New Airbus Venture Fuses Satellite and Drone Data
The company aggregates data to simplify access to information for the customer.

Airbus has established a new U.S.-based division designed to fuse satellite and drone data into custom-tailored, client-specific packages with easy-to-use interpretation tools. “Airbus Aerial” set up shop earlier this year in Atlanta. The new venture is led by Jesse Kallman, a UAS industry expert with 12 years of experience at Georgia Tech, federal policy at FAA, commercial UAS at Airware and advocacy with groups such as AUVSI (Association for Unmanned Vehicle Systems International).


The company is small, employing 15 people in the U.S. and a handful in Europe, but it borrows extensively from Airbus's larger satellite division, which builds, launches and monitors satellites. “We are bringing in commercial drone [data] and fusing it with satellite data,” said Kallman. “Say you're a large insurance company and you want to understand what happens after a large tornado or hurricane. You can work with Airbus Aerial to bring together satellite and drone data all in one cloud-based location so it is easier to run the information, easier to run the analysis on top of it. The ability to interface the layers and the ease of ordering [the data] is what's new. We're trying to make it much simpler so that new types of businesses that haven't traditionally used this technology can use it and have developed proprietary software and interfaces to do so.”
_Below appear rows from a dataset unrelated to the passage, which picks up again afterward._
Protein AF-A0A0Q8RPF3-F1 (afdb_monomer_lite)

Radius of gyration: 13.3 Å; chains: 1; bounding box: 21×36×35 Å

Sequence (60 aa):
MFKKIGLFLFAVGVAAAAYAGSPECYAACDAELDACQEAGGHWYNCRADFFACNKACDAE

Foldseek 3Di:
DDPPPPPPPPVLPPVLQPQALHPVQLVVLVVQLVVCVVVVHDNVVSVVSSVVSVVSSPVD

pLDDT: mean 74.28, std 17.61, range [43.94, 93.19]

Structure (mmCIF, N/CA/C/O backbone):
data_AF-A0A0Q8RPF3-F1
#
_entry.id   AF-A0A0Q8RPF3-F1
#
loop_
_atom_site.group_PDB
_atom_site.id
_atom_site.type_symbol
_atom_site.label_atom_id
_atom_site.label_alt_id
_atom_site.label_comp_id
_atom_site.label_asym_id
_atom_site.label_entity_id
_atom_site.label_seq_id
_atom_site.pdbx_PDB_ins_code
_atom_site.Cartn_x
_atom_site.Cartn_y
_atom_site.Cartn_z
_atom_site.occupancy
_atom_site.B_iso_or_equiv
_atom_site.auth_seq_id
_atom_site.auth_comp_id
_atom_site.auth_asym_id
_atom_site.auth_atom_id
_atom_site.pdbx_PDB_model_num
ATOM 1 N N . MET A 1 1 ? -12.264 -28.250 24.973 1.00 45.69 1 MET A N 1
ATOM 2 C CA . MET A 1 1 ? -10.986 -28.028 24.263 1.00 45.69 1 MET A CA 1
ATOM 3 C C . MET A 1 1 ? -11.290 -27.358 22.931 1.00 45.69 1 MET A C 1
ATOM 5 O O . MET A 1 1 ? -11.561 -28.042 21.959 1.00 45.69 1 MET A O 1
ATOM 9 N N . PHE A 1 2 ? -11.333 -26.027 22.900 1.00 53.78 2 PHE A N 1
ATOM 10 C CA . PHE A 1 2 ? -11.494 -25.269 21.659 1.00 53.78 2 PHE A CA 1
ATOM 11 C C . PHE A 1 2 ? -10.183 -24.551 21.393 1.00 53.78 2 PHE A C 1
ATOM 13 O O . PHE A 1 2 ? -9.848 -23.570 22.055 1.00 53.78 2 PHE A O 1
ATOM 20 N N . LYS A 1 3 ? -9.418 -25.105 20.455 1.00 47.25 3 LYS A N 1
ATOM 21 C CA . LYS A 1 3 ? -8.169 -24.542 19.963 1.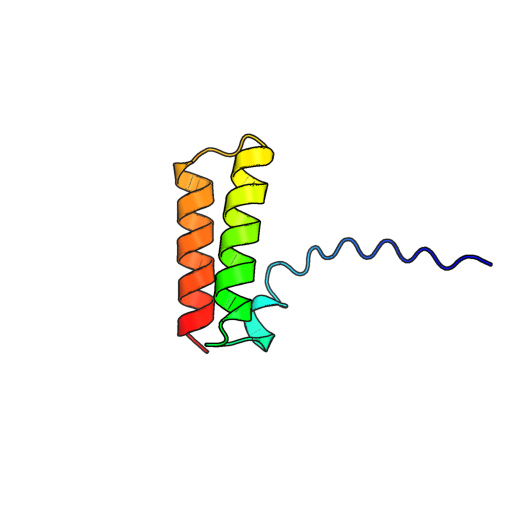00 47.25 3 LYS A CA 1
ATOM 22 C C . LYS A 1 3 ? -8.503 -23.334 19.084 1.00 47.25 3 LYS A C 1
ATOM 24 O O . LYS A 1 3 ? -8.534 -23.434 17.866 1.00 47.25 3 LYS A O 1
ATOM 29 N N . LYS A 1 4 ? -8.809 -22.198 19.713 1.00 54.97 4 LYS A N 1
ATOM 30 C CA . LYS A 1 4 ? -8.855 -20.896 19.043 1.00 54.97 4 LYS A CA 1
ATOM 31 C C . LYS A 1 4 ? -7.417 -20.406 18.954 1.00 54.97 4 LYS A C 1
ATOM 33 O O . LYS A 1 4 ? -6.947 -19.663 19.809 1.00 54.97 4 LYS A O 1
ATOM 38 N N . ILE A 1 5 ? -6.691 -20.937 17.974 1.00 56.12 5 ILE A N 1
ATOM 39 C CA . ILE A 1 5 ? -5.426 -20.348 17.547 1.00 56.12 5 ILE A CA 1
ATOM 40 C C . ILE A 1 5 ? -5.812 -18.984 16.991 1.00 56.12 5 ILE A C 1
ATOM 42 O O . ILE A 1 5 ? -6.384 -18.889 15.908 1.00 56.12 5 ILE A O 1
ATOM 46 N N . GLY A 1 6 ? -5.579 -17.946 17.792 1.00 52.84 6 GLY A N 1
ATOM 47 C CA . GLY A 1 6 ? -5.512 -16.577 17.315 1.00 52.84 6 GLY A CA 1
ATOM 48 C C . GLY A 1 6 ? -4.320 -16.496 16.381 1.00 52.84 6 GLY A C 1
ATOM 49 O O . GLY A 1 6 ? -3.209 -16.196 16.806 1.00 52.84 6 GLY A O 1
ATOM 50 N N . LEU A 1 7 ? -4.551 -16.845 15.120 1.00 54.53 7 LEU A N 1
ATOM 51 C CA . LEU A 1 7 ? -3.616 -16.616 14.040 1.00 54.53 7 LEU A CA 1
ATOM 52 C C . LEU A 1 7 ? -3.742 -15.129 13.686 1.00 54.53 7 LEU A C 1
ATOM 54 O O . LEU A 1 7 ? -4.356 -14.758 12.693 1.00 54.53 7 LEU A O 1
ATOM 58 N N . PHE A 1 8 ? -3.213 -14.264 14.555 1.00 56.22 8 PHE A N 1
ATOM 59 C CA . PHE A 1 8 ? -2.821 -12.925 14.136 1.00 56.22 8 PHE A CA 1
ATOM 60 C C . PHE A 1 8 ? -1.666 -13.124 13.161 1.00 56.22 8 PHE A C 1
ATOM 62 O O . PHE A 1 8 ? -0.500 -13.185 13.551 1.00 56.22 8 PHE A O 1
ATOM 69 N N . LEU A 1 9 ? -2.015 -13.325 11.893 1.00 51.75 9 LEU A N 1
ATOM 70 C CA . LEU A 1 9 ? -1.081 -13.301 10.787 1.00 51.75 9 LEU A CA 1
ATOM 71 C C . LEU A 1 9 ? -0.601 -11.860 10.612 1.00 51.75 9 LEU A C 1
ATOM 73 O O . LEU A 1 9 ? -0.939 -11.193 9.646 1.00 51.75 9 LEU A O 1
ATOM 77 N N . PHE A 1 10 ? 0.287 -11.413 11.498 1.00 52.34 10 PHE A N 1
ATOM 78 C CA . PHE A 1 10 ? 1.323 -10.450 11.125 1.00 52.34 10 PHE A CA 1
ATOM 79 C C . PHE A 1 10 ? 2.348 -11.154 10.206 1.00 52.34 10 PHE A C 1
ATOM 81 O O . PHE A 1 10 ? 3.548 -11.144 10.454 1.00 52.34 10 PHE A O 1
ATOM 88 N N . ALA A 1 11 ? 1.860 -11.830 9.162 1.00 50.03 11 ALA A N 1
ATOM 89 C CA . ALA A 1 11 ? 2.636 -12.519 8.131 1.00 50.03 11 ALA A CA 1
ATOM 90 C C . ALA A 1 11 ? 2.677 -11.685 6.839 1.00 50.03 11 ALA A C 1
ATOM 92 O O . ALA A 1 11 ? 2.792 -12.226 5.741 1.00 50.03 11 ALA A O 1
ATOM 93 N N . VAL A 1 12 ? 2.584 -10.362 6.990 1.00 49.97 12 VAL A N 1
ATOM 94 C CA . VAL A 1 12 ? 2.446 -9.371 5.911 1.00 49.97 12 VAL A CA 1
ATOM 95 C C . VAL A 1 12 ? 3.662 -9.351 4.967 1.00 49.97 12 VAL A C 1
ATOM 97 O O . VAL A 1 12 ? 3.564 -8.876 3.849 1.00 49.97 12 VAL A O 1
ATOM 100 N N . GLY A 1 13 ? 4.796 -9.951 5.348 1.00 45.28 13 GLY A N 1
ATOM 101 C CA . GLY A 1 13 ? 5.961 -10.098 4.461 1.00 45.28 13 GLY A CA 1
ATOM 102 C C . GLY A 1 13 ? 6.161 -11.479 3.825 1.00 45.28 13 GLY A C 1
ATOM 103 O O . GLY A 1 13 ? 6.997 -11.605 2.940 1.00 45.28 13 GLY A O 1
ATOM 104 N N . VAL A 1 14 ? 5.460 -12.528 4.277 1.00 44.56 14 VAL A N 1
ATOM 105 C CA . VAL A 1 14 ? 5.780 -13.926 3.892 1.00 44.56 14 VAL A CA 1
ATOM 106 C C . VAL A 1 14 ? 4.679 -14.568 3.053 1.00 44.56 14 VAL A C 1
ATOM 108 O O . VAL A 1 14 ? 4.949 -15.507 2.314 1.00 44.56 14 VAL A O 1
ATOM 111 N N . ALA A 1 15 ? 3.445 -14.062 3.132 1.00 43.94 15 ALA A N 1
ATOM 112 C CA . ALA A 1 15 ? 2.391 -14.510 2.229 1.00 43.94 15 ALA A CA 1
ATOM 113 C C . ALA A 1 15 ? 2.644 -14.001 0.802 1.00 43.94 15 ALA A C 1
ATOM 115 O O . ALA A 1 15 ? 2.522 -14.798 -0.120 1.00 43.94 15 ALA A O 1
ATOM 116 N N . ALA A 1 16 ? 3.097 -12.744 0.654 1.00 48.59 16 ALA A N 1
ATOM 117 C CA . ALA A 1 16 ? 3.521 -12.147 -0.619 1.00 48.59 16 ALA A CA 1
ATOM 118 C C . ALA A 1 16 ? 4.430 -13.071 -1.431 1.00 48.59 16 ALA A C 1
ATOM 120 O O . ALA A 1 16 ? 4.190 -13.300 -2.610 1.00 48.59 16 ALA A O 1
ATOM 121 N N . ALA A 1 17 ? 5.383 -13.679 -0.722 1.00 50.00 17 ALA A N 1
ATOM 122 C CA . ALA A 1 17 ? 6.446 -14.486 -1.293 1.00 50.00 17 ALA A CA 1
ATOM 123 C C . ALA A 1 17 ? 6.013 -15.859 -1.859 1.00 50.00 17 ALA A C 1
ATOM 125 O O . ALA A 1 17 ? 6.796 -16.593 -2.458 1.00 50.00 17 ALA A O 1
ATOM 126 N N . ALA A 1 18 ? 4.787 -16.305 -1.564 1.00 50.50 18 ALA A N 1
ATOM 127 C CA . ALA A 1 18 ? 4.308 -17.631 -1.968 1.00 50.50 18 ALA A CA 1
ATOM 128 C C . ALA A 1 18 ? 3.428 -17.594 -3.227 1.00 50.50 18 ALA A C 1
ATOM 130 O O . ALA A 1 18 ? 3.076 -18.653 -3.751 1.00 50.50 18 ALA A O 1
ATOM 131 N N . TYR A 1 19 ? 3.045 -16.399 -3.681 1.00 54.00 19 TYR A N 1
ATOM 132 C CA . TYR A 1 19 ? 2.071 -16.203 -4.752 1.00 54.00 19 TYR A CA 1
ATOM 133 C C . TYR A 1 19 ? 2.538 -15.221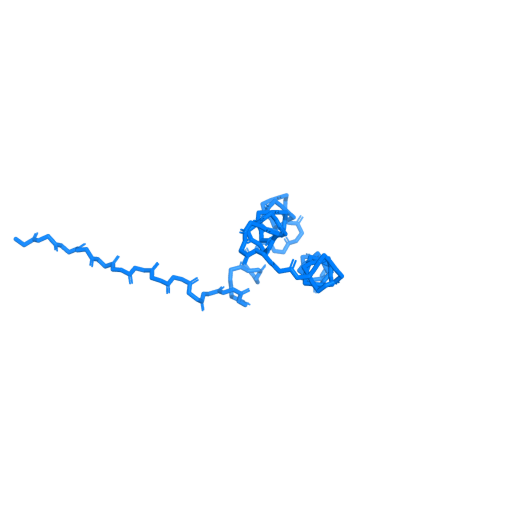 -5.840 1.00 54.00 19 TYR A C 1
ATOM 135 O O . TYR A 1 19 ? 1.713 -14.771 -6.633 1.00 54.00 19 TYR A O 1
ATOM 143 N N . ALA A 1 20 ? 3.837 -14.913 -5.888 1.00 62.81 20 ALA A N 1
ATOM 144 C CA . ALA A 1 20 ? 4.602 -14.484 -7.061 1.00 62.81 20 ALA A CA 1
ATOM 145 C C . ALA A 1 20 ? 3.835 -14.529 -8.397 1.00 62.81 20 ALA A C 1
ATOM 147 O O . ALA A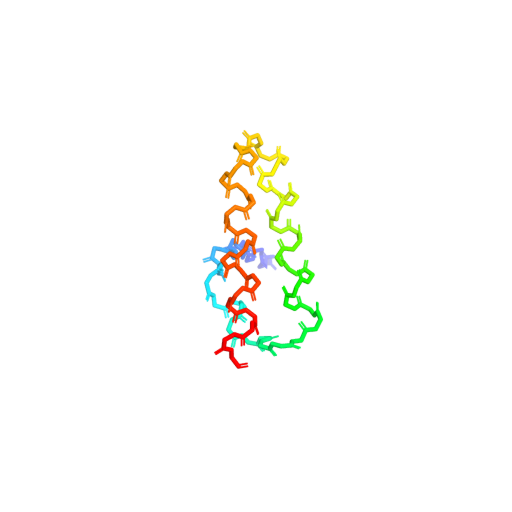 1 20 ? 3.450 -15.609 -8.861 1.00 62.81 20 ALA A O 1
ATOM 148 N N . GLY A 1 21 ? 3.565 -13.369 -9.001 1.00 66.00 21 GLY A N 1
ATOM 149 C CA . GLY A 1 21 ? 2.914 -13.255 -10.313 1.00 66.00 21 GLY A CA 1
ATOM 150 C C . GLY A 1 21 ? 1.493 -13.834 -10.431 1.00 66.00 21 GLY A C 1
ATOM 151 O O . GLY A 1 21 ? 0.937 -13.864 -11.531 1.00 66.00 21 GLY A O 1
ATOM 152 N N . SER A 1 22 ? 0.882 -14.297 -9.337 1.00 77.38 22 SER A N 1
ATOM 153 C CA . SER A 1 22 ? -0.469 -14.868 -9.338 1.00 77.38 22 SER A CA 1
ATOM 154 C C . SER A 1 22 ? -1.514 -13.774 -9.106 1.00 77.38 22 SER A C 1
ATOM 156 O O . SER A 1 22 ? -1.258 -12.840 -8.346 1.00 77.38 22 SER A O 1
ATOM 158 N N . PRO A 1 23 ? -2.715 -13.862 -9.704 1.00 79.94 23 PRO A N 1
ATOM 159 C CA . PRO A 1 23 ? -3.782 -12.882 -9.480 1.00 79.94 23 PRO A CA 1
ATOM 160 C C . PRO A 1 23 ? -4.178 -12.755 -7.998 1.00 79.94 23 PRO A C 1
ATOM 162 O O . PRO A 1 23 ? -4.589 -11.683 -7.557 1.00 79.94 23 PRO A O 1
ATOM 165 N N . GLU A 1 24 ? -3.988 -13.813 -7.211 1.00 81.56 24 GLU A N 1
ATOM 166 C CA . GLU A 1 24 ? -4.144 -13.814 -5.756 1.00 81.56 24 GLU A CA 1
ATOM 167 C C . GLU A 1 24 ? -3.178 -12.851 -5.042 1.00 81.56 24 GLU A C 1
ATOM 169 O O . GLU A 1 24 ? -3.534 -12.315 -3.993 1.00 81.56 24 GLU A O 1
ATOM 174 N N . CYS A 1 25 ? -2.003 -12.585 -5.624 1.00 83.31 25 CYS A N 1
ATOM 175 C CA . CYS A 1 25 ? -1.019 -11.634 -5.107 1.00 83.31 25 CYS A CA 1
ATOM 176 C C . CYS A 1 25 ? -1.536 -10.208 -5.131 1.00 83.31 25 CYS A C 1
ATOM 178 O O . CYS A 1 25 ? -1.631 -9.533 -4.107 1.00 83.31 25 CYS A O 1
ATOM 180 N N . TYR A 1 26 ? -1.943 -9.785 -6.322 1.00 85.00 26 TYR A N 1
ATOM 181 C CA . TYR A 1 26 ? -2.470 -8.454 -6.570 1.00 85.00 26 TYR A CA 1
ATOM 182 C C . TYR A 1 26 ? -3.754 -8.226 -5.758 1.00 85.00 26 TYR A C 1
ATOM 184 O O . TYR A 1 26 ? -3.897 -7.191 -5.112 1.00 85.00 26 TYR A O 1
ATOM 192 N N . ALA A 1 27 ? -4.628 -9.239 -5.676 1.00 87.94 27 ALA A N 1
ATOM 193 C CA . ALA A 1 27 ? -5.842 -9.177 -4.863 1.00 87.94 27 ALA A CA 1
ATOM 194 C C . ALA A 1 27 ? -5.559 -9.004 -3.357 1.00 87.94 27 ALA A C 1
ATOM 196 O O . ALA A 1 27 ? -6.313 -8.316 -2.667 1.00 87.94 27 ALA A O 1
ATOM 197 N N . ALA A 1 28 ? -4.480 -9.600 -2.836 1.00 85.94 28 ALA A N 1
ATOM 198 C CA . ALA A 1 28 ? -4.056 -9.381 -1.454 1.00 85.94 28 ALA A CA 1
ATOM 199 C C . ALA A 1 28 ? -3.537 -7.948 -1.235 1.00 85.94 28 ALA A C 1
ATOM 201 O O . ALA A 1 28 ? -3.844 -7.345 -0.207 1.00 85.94 28 ALA A O 1
ATOM 202 N N . CYS A 1 29 ? -2.821 -7.377 -2.210 1.00 88.12 29 CYS A N 1
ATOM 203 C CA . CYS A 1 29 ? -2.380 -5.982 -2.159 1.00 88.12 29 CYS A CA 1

Airbus Aerial doesn't build its own drones and it doesn't fly them. Rather, it subcontracts this part of the service to the provider with the hardware best suited to the job. “Everything is based off the [customer's] data spec,” Kallman said. “Say an insurance carrier wants to know if there are hail hits on a roof. We know that satellites are out. We know it's going to be a drone. The size of the hail decides the resolution we need and the sensor we need, and therefore size of the drone. We work with the customer to determine the technology we need. Some customers use satellite data, some use drone data, some use both. We did a project in Colorado in May after a huge hail storm. We initially used a satellite to determine the [geographic] clusters of the damage and then sent the drones in to get the specific data.”


To date, Airbus Aerial's customers have been from state and local governments, utilities, insurance companies and, to a lesser extent, agriculture. “In agriculture, satellite data is able to solve quite a lot. In utilities and energy the deliverables are much clearer,” Kallman said. “A lot of our core business is software. We're hiring geospatial GIS [geographic information system] experts and people like that because that's the big challenge: How you take these massive volumes of information and distill down into what's relevant to them and make it easy to interface with.”